***** Material provided

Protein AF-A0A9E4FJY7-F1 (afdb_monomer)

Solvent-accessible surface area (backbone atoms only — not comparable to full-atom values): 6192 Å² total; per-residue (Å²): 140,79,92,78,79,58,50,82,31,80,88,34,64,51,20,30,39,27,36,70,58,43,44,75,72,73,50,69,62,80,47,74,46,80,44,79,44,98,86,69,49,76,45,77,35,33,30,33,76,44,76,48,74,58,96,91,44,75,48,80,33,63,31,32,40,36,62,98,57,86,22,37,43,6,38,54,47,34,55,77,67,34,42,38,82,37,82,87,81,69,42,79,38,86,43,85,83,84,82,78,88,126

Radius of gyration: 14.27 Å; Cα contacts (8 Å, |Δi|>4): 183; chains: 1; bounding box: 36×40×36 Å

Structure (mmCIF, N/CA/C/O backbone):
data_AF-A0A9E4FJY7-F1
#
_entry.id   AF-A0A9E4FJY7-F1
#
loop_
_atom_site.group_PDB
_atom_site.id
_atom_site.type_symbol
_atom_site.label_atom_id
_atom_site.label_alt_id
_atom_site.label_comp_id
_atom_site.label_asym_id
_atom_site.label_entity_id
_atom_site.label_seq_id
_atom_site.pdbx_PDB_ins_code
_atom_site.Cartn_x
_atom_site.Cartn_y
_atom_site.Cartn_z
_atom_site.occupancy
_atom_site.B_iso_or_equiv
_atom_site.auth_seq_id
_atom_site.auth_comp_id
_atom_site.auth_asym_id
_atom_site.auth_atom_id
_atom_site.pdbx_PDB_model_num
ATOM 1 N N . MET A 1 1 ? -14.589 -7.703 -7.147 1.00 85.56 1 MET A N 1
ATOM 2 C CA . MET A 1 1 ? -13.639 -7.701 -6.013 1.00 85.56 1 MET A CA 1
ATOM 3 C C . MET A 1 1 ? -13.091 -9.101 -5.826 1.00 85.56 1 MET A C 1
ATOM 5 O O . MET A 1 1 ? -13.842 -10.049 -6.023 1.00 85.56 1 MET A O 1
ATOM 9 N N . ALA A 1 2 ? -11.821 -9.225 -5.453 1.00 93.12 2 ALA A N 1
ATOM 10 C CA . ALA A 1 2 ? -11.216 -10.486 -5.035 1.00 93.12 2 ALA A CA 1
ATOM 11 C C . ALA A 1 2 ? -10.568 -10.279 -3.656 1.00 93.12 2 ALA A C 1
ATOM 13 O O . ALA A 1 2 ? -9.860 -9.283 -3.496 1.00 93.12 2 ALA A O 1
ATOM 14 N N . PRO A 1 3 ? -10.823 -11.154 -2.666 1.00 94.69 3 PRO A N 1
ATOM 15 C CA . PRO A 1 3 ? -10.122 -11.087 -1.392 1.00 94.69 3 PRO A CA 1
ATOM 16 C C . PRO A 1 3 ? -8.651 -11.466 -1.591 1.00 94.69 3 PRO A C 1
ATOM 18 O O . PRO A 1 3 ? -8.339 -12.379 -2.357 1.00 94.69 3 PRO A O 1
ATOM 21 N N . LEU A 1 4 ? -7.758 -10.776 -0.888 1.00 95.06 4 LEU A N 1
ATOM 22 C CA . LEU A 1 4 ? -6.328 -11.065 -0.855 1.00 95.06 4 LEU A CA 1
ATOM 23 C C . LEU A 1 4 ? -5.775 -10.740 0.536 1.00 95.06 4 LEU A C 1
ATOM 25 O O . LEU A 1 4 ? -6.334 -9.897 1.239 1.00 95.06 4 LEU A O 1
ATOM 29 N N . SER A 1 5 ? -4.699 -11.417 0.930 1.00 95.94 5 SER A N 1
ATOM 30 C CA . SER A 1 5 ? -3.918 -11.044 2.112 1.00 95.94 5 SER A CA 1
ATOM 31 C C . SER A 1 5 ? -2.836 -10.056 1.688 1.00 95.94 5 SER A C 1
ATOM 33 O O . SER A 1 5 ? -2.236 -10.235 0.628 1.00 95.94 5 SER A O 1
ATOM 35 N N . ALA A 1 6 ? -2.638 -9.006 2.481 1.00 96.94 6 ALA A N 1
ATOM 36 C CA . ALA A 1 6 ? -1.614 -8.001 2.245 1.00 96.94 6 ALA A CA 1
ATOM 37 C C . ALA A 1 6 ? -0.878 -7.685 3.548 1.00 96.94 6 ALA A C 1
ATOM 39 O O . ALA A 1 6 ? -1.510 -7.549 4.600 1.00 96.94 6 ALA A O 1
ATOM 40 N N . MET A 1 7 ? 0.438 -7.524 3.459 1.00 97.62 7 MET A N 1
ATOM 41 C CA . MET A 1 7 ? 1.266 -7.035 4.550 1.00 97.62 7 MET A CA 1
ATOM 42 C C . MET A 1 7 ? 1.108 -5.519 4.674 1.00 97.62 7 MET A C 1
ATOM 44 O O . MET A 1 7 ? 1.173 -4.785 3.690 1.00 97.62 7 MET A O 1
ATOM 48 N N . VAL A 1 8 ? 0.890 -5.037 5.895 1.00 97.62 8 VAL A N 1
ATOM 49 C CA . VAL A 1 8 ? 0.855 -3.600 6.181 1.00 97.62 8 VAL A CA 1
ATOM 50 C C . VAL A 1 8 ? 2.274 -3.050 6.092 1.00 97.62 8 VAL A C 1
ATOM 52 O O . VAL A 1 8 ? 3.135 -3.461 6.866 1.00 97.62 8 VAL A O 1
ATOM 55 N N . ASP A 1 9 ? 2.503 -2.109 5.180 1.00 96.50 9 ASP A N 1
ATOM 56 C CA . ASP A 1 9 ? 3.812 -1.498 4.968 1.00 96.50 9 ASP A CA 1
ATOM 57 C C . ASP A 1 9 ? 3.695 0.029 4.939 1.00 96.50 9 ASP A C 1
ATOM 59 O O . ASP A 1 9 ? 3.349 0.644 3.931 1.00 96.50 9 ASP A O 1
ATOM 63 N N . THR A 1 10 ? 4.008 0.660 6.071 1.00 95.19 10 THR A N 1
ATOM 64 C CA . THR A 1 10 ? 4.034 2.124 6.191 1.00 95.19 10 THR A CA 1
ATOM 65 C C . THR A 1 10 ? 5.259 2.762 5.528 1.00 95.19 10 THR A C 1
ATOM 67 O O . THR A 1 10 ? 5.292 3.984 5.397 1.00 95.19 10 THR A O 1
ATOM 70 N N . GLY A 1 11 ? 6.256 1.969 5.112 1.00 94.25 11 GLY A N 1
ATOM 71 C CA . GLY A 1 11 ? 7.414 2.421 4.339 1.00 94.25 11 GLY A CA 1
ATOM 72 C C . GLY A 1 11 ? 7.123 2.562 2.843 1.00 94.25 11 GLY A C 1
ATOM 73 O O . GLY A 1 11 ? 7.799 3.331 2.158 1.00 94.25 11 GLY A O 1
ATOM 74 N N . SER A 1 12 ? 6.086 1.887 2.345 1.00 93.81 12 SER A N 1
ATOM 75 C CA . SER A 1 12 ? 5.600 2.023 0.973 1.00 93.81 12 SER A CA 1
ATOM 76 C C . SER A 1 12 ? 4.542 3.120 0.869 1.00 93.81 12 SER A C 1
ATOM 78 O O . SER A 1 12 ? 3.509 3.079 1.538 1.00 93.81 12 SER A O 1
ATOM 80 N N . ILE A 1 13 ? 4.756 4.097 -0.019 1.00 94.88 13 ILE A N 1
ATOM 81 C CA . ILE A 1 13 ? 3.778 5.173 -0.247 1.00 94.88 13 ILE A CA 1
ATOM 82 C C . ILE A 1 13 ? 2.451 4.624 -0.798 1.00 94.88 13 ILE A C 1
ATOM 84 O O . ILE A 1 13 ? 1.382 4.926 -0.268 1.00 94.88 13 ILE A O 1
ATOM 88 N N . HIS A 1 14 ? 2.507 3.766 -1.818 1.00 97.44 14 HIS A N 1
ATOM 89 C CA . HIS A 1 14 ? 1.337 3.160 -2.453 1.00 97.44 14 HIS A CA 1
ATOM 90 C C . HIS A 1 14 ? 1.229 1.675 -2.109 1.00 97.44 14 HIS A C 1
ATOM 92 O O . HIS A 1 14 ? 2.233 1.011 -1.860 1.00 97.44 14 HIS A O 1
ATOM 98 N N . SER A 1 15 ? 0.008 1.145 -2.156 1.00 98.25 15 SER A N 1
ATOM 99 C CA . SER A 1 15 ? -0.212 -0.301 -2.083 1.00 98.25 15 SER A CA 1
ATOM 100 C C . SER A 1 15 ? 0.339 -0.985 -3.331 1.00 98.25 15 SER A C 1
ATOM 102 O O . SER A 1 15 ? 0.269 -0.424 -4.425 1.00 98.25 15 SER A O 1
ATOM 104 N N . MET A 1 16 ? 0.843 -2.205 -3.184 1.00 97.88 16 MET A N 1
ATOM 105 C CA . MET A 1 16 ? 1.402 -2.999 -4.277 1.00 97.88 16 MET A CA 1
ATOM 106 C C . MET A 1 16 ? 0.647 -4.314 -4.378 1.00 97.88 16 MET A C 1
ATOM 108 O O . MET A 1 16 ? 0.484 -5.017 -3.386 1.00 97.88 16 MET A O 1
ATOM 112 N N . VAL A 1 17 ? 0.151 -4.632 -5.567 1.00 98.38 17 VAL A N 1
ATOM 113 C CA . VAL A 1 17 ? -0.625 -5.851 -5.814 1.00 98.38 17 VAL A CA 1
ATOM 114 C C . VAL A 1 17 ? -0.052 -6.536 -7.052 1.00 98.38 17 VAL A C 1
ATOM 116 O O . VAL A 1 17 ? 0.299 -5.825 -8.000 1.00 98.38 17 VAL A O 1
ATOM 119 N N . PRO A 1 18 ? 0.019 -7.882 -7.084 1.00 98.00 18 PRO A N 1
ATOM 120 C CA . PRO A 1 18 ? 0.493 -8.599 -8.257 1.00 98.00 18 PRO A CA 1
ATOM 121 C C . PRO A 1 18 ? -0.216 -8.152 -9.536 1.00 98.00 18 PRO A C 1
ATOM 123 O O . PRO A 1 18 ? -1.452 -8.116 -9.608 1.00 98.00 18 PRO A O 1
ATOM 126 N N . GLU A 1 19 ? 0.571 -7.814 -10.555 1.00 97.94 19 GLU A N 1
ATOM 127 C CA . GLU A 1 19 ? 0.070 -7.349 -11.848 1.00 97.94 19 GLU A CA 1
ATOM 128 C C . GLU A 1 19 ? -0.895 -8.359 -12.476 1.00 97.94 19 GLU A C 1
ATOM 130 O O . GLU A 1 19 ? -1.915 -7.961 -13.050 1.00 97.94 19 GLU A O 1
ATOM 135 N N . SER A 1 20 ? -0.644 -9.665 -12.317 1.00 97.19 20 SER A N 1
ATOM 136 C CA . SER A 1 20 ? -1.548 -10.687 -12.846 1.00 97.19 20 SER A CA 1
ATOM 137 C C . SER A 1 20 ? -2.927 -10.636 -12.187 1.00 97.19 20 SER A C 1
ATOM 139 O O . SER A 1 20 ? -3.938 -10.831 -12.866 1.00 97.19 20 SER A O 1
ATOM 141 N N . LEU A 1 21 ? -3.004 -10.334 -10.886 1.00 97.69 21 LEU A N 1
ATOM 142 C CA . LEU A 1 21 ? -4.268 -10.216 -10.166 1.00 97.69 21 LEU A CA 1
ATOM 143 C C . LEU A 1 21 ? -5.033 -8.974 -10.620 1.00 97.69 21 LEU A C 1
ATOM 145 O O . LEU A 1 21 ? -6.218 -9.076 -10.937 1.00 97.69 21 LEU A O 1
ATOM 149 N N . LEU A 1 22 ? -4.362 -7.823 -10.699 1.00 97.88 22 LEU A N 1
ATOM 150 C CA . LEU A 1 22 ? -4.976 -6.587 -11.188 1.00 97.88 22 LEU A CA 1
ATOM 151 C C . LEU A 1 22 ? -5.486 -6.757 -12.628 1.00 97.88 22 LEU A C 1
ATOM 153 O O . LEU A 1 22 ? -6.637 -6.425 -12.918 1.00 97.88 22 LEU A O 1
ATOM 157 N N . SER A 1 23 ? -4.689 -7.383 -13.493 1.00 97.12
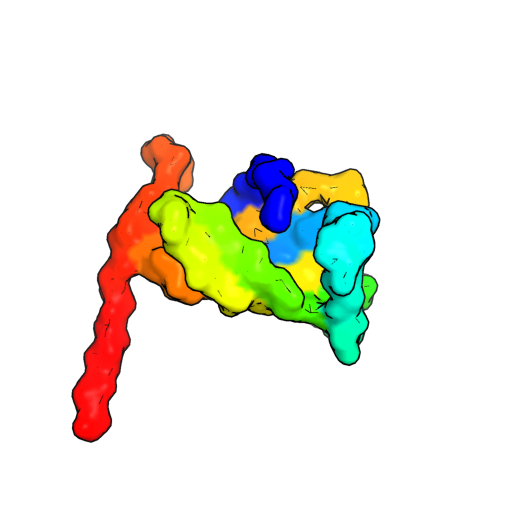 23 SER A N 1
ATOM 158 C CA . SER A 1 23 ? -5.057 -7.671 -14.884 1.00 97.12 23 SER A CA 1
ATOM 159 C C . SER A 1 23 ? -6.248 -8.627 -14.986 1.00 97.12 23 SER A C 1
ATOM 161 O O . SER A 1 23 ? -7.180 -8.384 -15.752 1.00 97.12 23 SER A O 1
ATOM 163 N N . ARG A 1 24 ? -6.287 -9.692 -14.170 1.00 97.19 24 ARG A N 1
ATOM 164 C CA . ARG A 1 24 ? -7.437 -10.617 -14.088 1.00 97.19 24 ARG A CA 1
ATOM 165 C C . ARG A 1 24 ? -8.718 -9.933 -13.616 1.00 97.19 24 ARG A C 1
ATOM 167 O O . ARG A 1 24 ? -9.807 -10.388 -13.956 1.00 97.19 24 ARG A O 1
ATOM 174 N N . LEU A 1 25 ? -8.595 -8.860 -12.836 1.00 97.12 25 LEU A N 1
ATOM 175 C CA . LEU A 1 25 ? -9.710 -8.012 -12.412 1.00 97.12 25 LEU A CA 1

**********

= Exercise brief =
Proceeding from the line containing "ATOM 49 C CA" through the line containing "ATOM 105 C CA", transcribe the lines above exactly, both end lines included.

= Reply to the exercise =
ATOM 49 C CA . VAL A 1 8 ? 0.855 -3.600 6.181 1.00 97.62 8 VAL A CA 1
ATOM 50 C C . VAL A 1 8 ? 2.274 -3.050 6.092 1.00 97.62 8 VAL A C 1
ATOM 52 O O . VAL A 1 8 ? 3.135 -3.461 6.866 1.00 97.62 8 VAL A O 1
ATOM 55 N N . ASP A 1 9 ? 2.503 -2.109 5.180 1.00 96.50 9 ASP A N 1
ATOM 56 C CA . ASP A 1 9 ? 3.812 -1.498 4.968 1.00 96.50 9 ASP A CA 1
ATOM 57 C C . ASP A 1 9 ? 3.695 0.029 4.939 1.00 96.50 9 ASP A C 1
ATOM 59 O O . ASP A 1 9 ? 3.349 0.644 3.931 1.00 96.50 9 ASP A O 1
ATOM 63 N N . THR A 1 10 ? 4.008 0.660 6.071 1.00 95.19 10 THR A N 1
ATOM 64 C CA . THR A 1 10 ? 4.034 2.124 6.191 1.00 95.19 10 THR A CA 1
ATOM 65 C C . THR A 1 10 ? 5.259 2.762 5.528 1.00 95.19 10 THR A C 1
ATOM 67 O O . THR A 1 10 ? 5.292 3.984 5.397 1.00 95.19 10 THR A O 1
ATOM 70 N N . GLY A 1 11 ? 6.256 1.969 5.112 1.00 94.25 11 GLY A N 1
ATOM 71 C CA . GLY A 1 11 ? 7.414 2.421 4.339 1.00 94.25 11 GLY A CA 1
ATOM 72 C C . GLY A 1 11 ? 7.123 2.562 2.843 1.00 94.25 11 GLY A C 1
ATOM 73 O O . GLY A 1 11 ? 7.799 3.331 2.158 1.00 94.25 11 GLY A O 1
ATOM 74 N N . SER A 1 12 ? 6.086 1.887 2.345 1.00 93.81 12 SER A N 1
ATOM 75 C CA . SER A 1 12 ? 5.600 2.023 0.973 1.00 93.81 12 SER A CA 1
ATOM 76 C C . SER A 1 12 ? 4.542 3.120 0.869 1.00 93.81 12 SER A C 1
ATOM 78 O O . SER A 1 12 ? 3.509 3.079 1.538 1.00 93.81 12 SER A O 1
ATOM 80 N N . ILE A 1 13 ? 4.756 4.097 -0.019 1.00 94.88 13 ILE A N 1
ATOM 81 C CA . ILE A 1 13 ? 3.778 5.173 -0.247 1.00 94.88 13 ILE A CA 1
ATOM 82 C C . ILE A 1 13 ? 2.451 4.624 -0.798 1.00 94.88 13 ILE A C 1
ATOM 84 O O . ILE A 1 13 ? 1.382 4.926 -0.268 1.00 94.88 13 ILE A O 1
ATOM 88 N N . HIS A 1 14 ? 2.507 3.766 -1.818 1.00 97.44 14 HIS A N 1
ATOM 89 C CA . HIS A 1 14 ? 1.337 3.160 -2.453 1.00 97.44 14 HIS A CA 1
ATOM 90 C C . HIS A 1 14 ? 1.229 1.675 -2.109 1.00 97.44 14 HIS A C 1
ATOM 92 O O . HIS A 1 14 ? 2.233 1.011 -1.860 1.00 97.44 14 HIS A O 1
ATOM 98 N N . SER A 1 15 ? 0.008 1.145 -2.156 1.00 98.25 15 SER A N 1
ATOM 99 C CA . SER A 1 15 ? -0.212 -0.301 -2.083 1.00 98.25 15 SER A CA 1
ATOM 100 C C . SER A 1 15 ? 0.339 -0.985 -3.331 1.00 98.25 15 SER A C 1
ATOM 102 O O . SER A 1 15 ? 0.269 -0.424 -4.425 1.00 98.25 15 SER A O 1
ATOM 104 N N . MET A 1 16 ? 0.843 -2.205 -3.184 1.00 97.88 16 MET A N 1
ATOM 105 C CA . MET A 1 16 ? 1.402 -2.999 -4.277 1.00 97.88 16 MET A CA 1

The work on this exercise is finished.